15 oz abalone (canned)
1/4 pt water
2 1/2 tbsp sake
1 oz sugar
2 1/2 tsp soya sauce
Directions
Empty the can of Abalone into a small saucepan and add water. Bring to
boil, reduce heat and simmer uncovered for 10 minutes. Add Sake and
Sugar and cook for another 5 minutes, stir in Soya sauce and
continnue to cook for 2-3 more minutes. Cool to room temperature,
cut the abalone into 1/2" thick slices and serve.
Servings: 6 servings
Awabi Sakami (Sweet Cooked Abalone) Recipe brought to you by Recipe Ideas
Categories: Fish; Seafood
The History of Recipes
Written cooking instructions as a concept can be observed far back into the distant past, certainly as far back into history as the ancient Egyptians, and possibly even further. Interesting though that maybe, mostly, these early cook books were just very basic pictorial recipes for preparing food.
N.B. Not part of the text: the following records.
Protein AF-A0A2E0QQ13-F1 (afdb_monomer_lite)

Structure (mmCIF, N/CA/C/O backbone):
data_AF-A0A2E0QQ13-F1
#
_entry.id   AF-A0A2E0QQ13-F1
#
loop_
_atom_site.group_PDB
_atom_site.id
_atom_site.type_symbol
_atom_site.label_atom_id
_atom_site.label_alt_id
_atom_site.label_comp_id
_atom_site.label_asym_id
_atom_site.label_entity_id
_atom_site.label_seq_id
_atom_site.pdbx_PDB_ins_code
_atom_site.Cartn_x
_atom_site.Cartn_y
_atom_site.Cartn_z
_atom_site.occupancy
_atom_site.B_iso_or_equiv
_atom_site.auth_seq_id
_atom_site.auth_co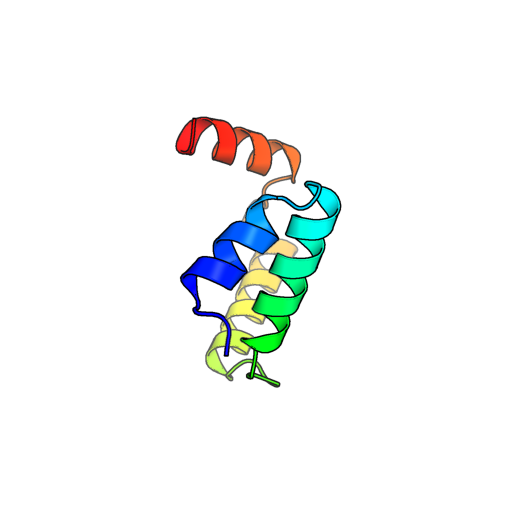mp_id
_atom_site.auth_asym_id
_atom_site.auth_atom_id
_atom_site.pdbx_PDB_model_num
ATOM 1 N N . MET A 1 1 ? 20.383 -15.807 -15.088 1.00 58.34 1 MET A N 1
ATOM 2 C CA . MET A 1 1 ? 19.364 -15.053 -14.331 1.00 58.34 1 MET A CA 1
ATOM 3 C C . MET A 1 1 ? 19.370 -13.641 -14.874 1.00 58.34 1 MET A C 1
ATOM 5 O O . MET A 1 1 ? 20.461 -13.114 -15.056 1.00 58.34 1 MET A O 1
ATOM 9 N N . ALA A 1 2 ? 18.204 -13.082 -15.198 1.00 75.69 2 ALA A N 1
ATOM 10 C CA . ALA A 1 2 ? 18.102 -11.659 -15.512 1.00 75.69 2 ALA A CA 1
ATOM 11 C C . ALA A 1 2 ? 18.554 -10.853 -14.286 1.00 75.69 2 ALA A C 1
ATOM 13 O O . ALA A 1 2 ? 18.305 -11.276 -13.152 1.00 75.69 2 ALA A O 1
ATOM 14 N N . SER A 1 3 ? 19.260 -9.742 -14.491 1.00 93.62 3 SER A N 1
ATOM 15 C CA . SER A 1 3 ? 19.587 -8.855 -13.378 1.00 93.62 3 SER A CA 1
ATOM 16 C C . SER A 1 3 ? 18.314 -8.173 -12.869 1.00 93.62 3 SER A C 1
ATOM 18 O O . SER A 1 3 ? 17.316 -8.071 -13.584 1.00 93.62 3 SER A O 1
ATOM 20 N N . VAL A 1 4 ? 18.342 -7.662 -11.636 1.00 91.00 4 VAL A N 1
ATOM 21 C CA . VAL A 1 4 ? 17.232 -6.852 -11.101 1.00 91.00 4 VAL A CA 1
ATOM 22 C C . VAL A 1 4 ? 16.933 -5.666 -12.026 1.00 91.00 4 VAL A C 1
ATOM 24 O O . VAL A 1 4 ? 15.774 -5.327 -12.244 1.00 91.00 4 VAL A O 1
ATOM 27 N N . THR A 1 5 ? 17.967 -5.074 -12.625 1.00 94.19 5 THR A N 1
ATOM 28 C CA . THR A 1 5 ? 17.835 -3.978 -13.589 1.00 94.19 5 THR A CA 1
ATOM 29 C C . THR A 1 5 ? 17.083 -4.400 -14.849 1.00 94.19 5 THR A C 1
ATOM 31 O O . THR A 1 5 ? 16.219 -3.655 -15.304 1.00 94.19 5 THR A O 1
ATOM 34 N N . ASP A 1 6 ? 17.353 -5.594 -15.380 1.00 94.25 6 ASP A N 1
ATOM 35 C CA . ASP A 1 6 ? 16.651 -6.110 -16.562 1.00 94.25 6 ASP A CA 1
ATOM 36 C C . ASP A 1 6 ? 15.159 -6.321 -16.262 1.00 94.25 6 ASP A C 1
ATOM 38 O O . ASP A 1 6 ? 14.304 -5.875 -17.021 1.00 94.25 6 ASP A O 1
ATOM 42 N N . ILE A 1 7 ? 14.837 -6.887 -15.093 1.00 93.50 7 ILE A N 1
ATOM 43 C CA . ILE A 1 7 ? 13.450 -7.106 -14.647 1.00 93.50 7 ILE A CA 1
ATOM 44 C C . ILE A 1 7 ? 12.700 -5.777 -14.478 1.00 93.50 7 ILE A C 1
ATOM 46 O O . ILE A 1 7 ? 11.535 -5.666 -14.861 1.00 93.50 7 ILE A O 1
ATOM 50 N N . ILE A 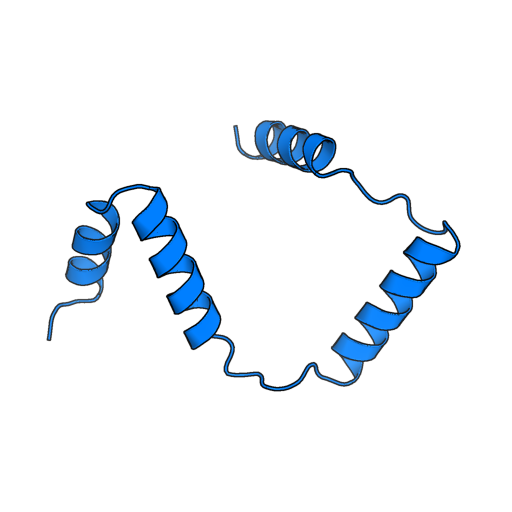1 8 ? 13.357 -4.758 -13.915 1.00 94.62 8 ILE A N 1
ATOM 51 C CA . ILE A 1 8 ? 12.770 -3.420 -13.769 1.00 94.62 8 ILE A CA 1
ATOM 52 C C . ILE A 1 8 ? 12.491 -2.810 -15.142 1.00 94.62 8 ILE A C 1
ATOM 54 O O . ILE A 1 8 ? 11.400 -2.285 -15.361 1.00 94.62 8 ILE A O 1
ATOM 58 N N . ASN A 1 9 ? 13.451 -2.885 -16.065 1.00 94.31 9 ASN A N 1
ATOM 59 C CA . ASN A 1 9 ? 13.285 -2.339 -17.408 1.00 94.31 9 ASN A CA 1
ATOM 60 C C . ASN A 1 9 ? 12.104 -2.998 -18.122 1.00 94.31 9 ASN A C 1
ATOM 62 O O . ASN A 1 9 ? 11.235 -2.288 -18.627 1.00 94.31 9 ASN A O 1
ATOM 66 N N . ASP A 1 10 ? 12.009 -4.326 -18.072 1.00 94.38 10 ASP A N 1
ATOM 67 C CA . ASP A 1 10 ? 10.900 -5.070 -18.667 1.00 94.38 10 ASP A CA 1
ATOM 68 C C . ASP A 1 10 ? 9.558 -4.675 -18.034 1.00 94.38 10 ASP A C 1
ATOM 70 O O . ASP A 1 10 ? 8.604 -4.349 -18.745 1.00 94.38 10 ASP A O 1
ATOM 74 N N . ALA A 1 11 ? 9.490 -4.590 -16.702 1.00 94.88 11 ALA A N 1
ATOM 75 C CA . ALA A 1 11 ? 8.288 -4.169 -15.987 1.00 94.88 11 ALA A CA 1
ATOM 76 C C . ALA A 1 11 ? 7.835 -2.751 -16.374 1.00 94.88 11 ALA A C 1
ATOM 78 O O . ALA A 1 11 ? 6.637 -2.489 -16.489 1.00 94.88 11 ALA A O 1
ATOM 79 N N . LEU A 1 12 ? 8.769 -1.826 -16.611 1.00 96.00 12 LEU A N 1
ATOM 80 C CA . LEU A 1 12 ? 8.449 -0.451 -17.003 1.00 96.00 12 LEU A CA 1
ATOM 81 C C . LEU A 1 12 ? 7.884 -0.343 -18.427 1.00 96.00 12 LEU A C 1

In fact, the most ancient recipe found, according to Professor Solomon Katz, are a few tablets in the Sumerian language which show the making of bread which is then used to make a drink, quite possibly a form of beer as it is recorded as making anyone who drank it feel blissful and exhilarated. Progressing into The time of the roman empire around 25BC a roman called Apicius compiled some scripts which described recipes prepared by wealthy roman citizens. In his publication, Apicius describes how the roman meals were divided into appetizers, main course and dessert, something we still use today. Aspicius also recounts how the chefs of Roman times used a wide range of herbs and spices, including some familiar names for example basil, rue and asafoetida. As our culinary historical trip moves to more modern times there were two interesting cookery books which date from the 14th Century : a recipe book published under the title `Forme of Cury`, and another, similary named `Curye on Inglish`. Surprisingly, these two books are not about the curry that is familiar to us all today, but instead descriptions of the types of meals prepared for the nobility of that time. In the 15th century, people returning from the crusades brought us many new spices and herbs from Arab cuisine, including parsley, basil and rosemary. These new herbs and spices led to an increase in manuscripts on food, most of which are kept safe in academic collections. Over the following few centuries, the rich and powerful families of the West tried to lay on the most exotic meals, and because of this the best cooks and their collection of recipes were highly sought after. Notwithstanding that, it wasn`t until the 19th century the formal cooking and cookery books rose to prominence. Mrs Beeton in the UK, and the equally well-known Fannie Farmer in the USA, devoted their lives to collating, verifying, and publishing recipes common in their social group. By the time we get to the 20th century, cook books are greatly in demand as a result of increased literacy, more leisure time and having more money. The introduction of the TV gave us TV chefs and the demand for the accompanying recipe books. Which brings us neatly to the present day and the invention of computers and the internet, permitting everyone to access thousands of recipes like those on our web site. |
We hope you enjoy this Awabi Sakami (Sweet Cooked Abalone) recipe.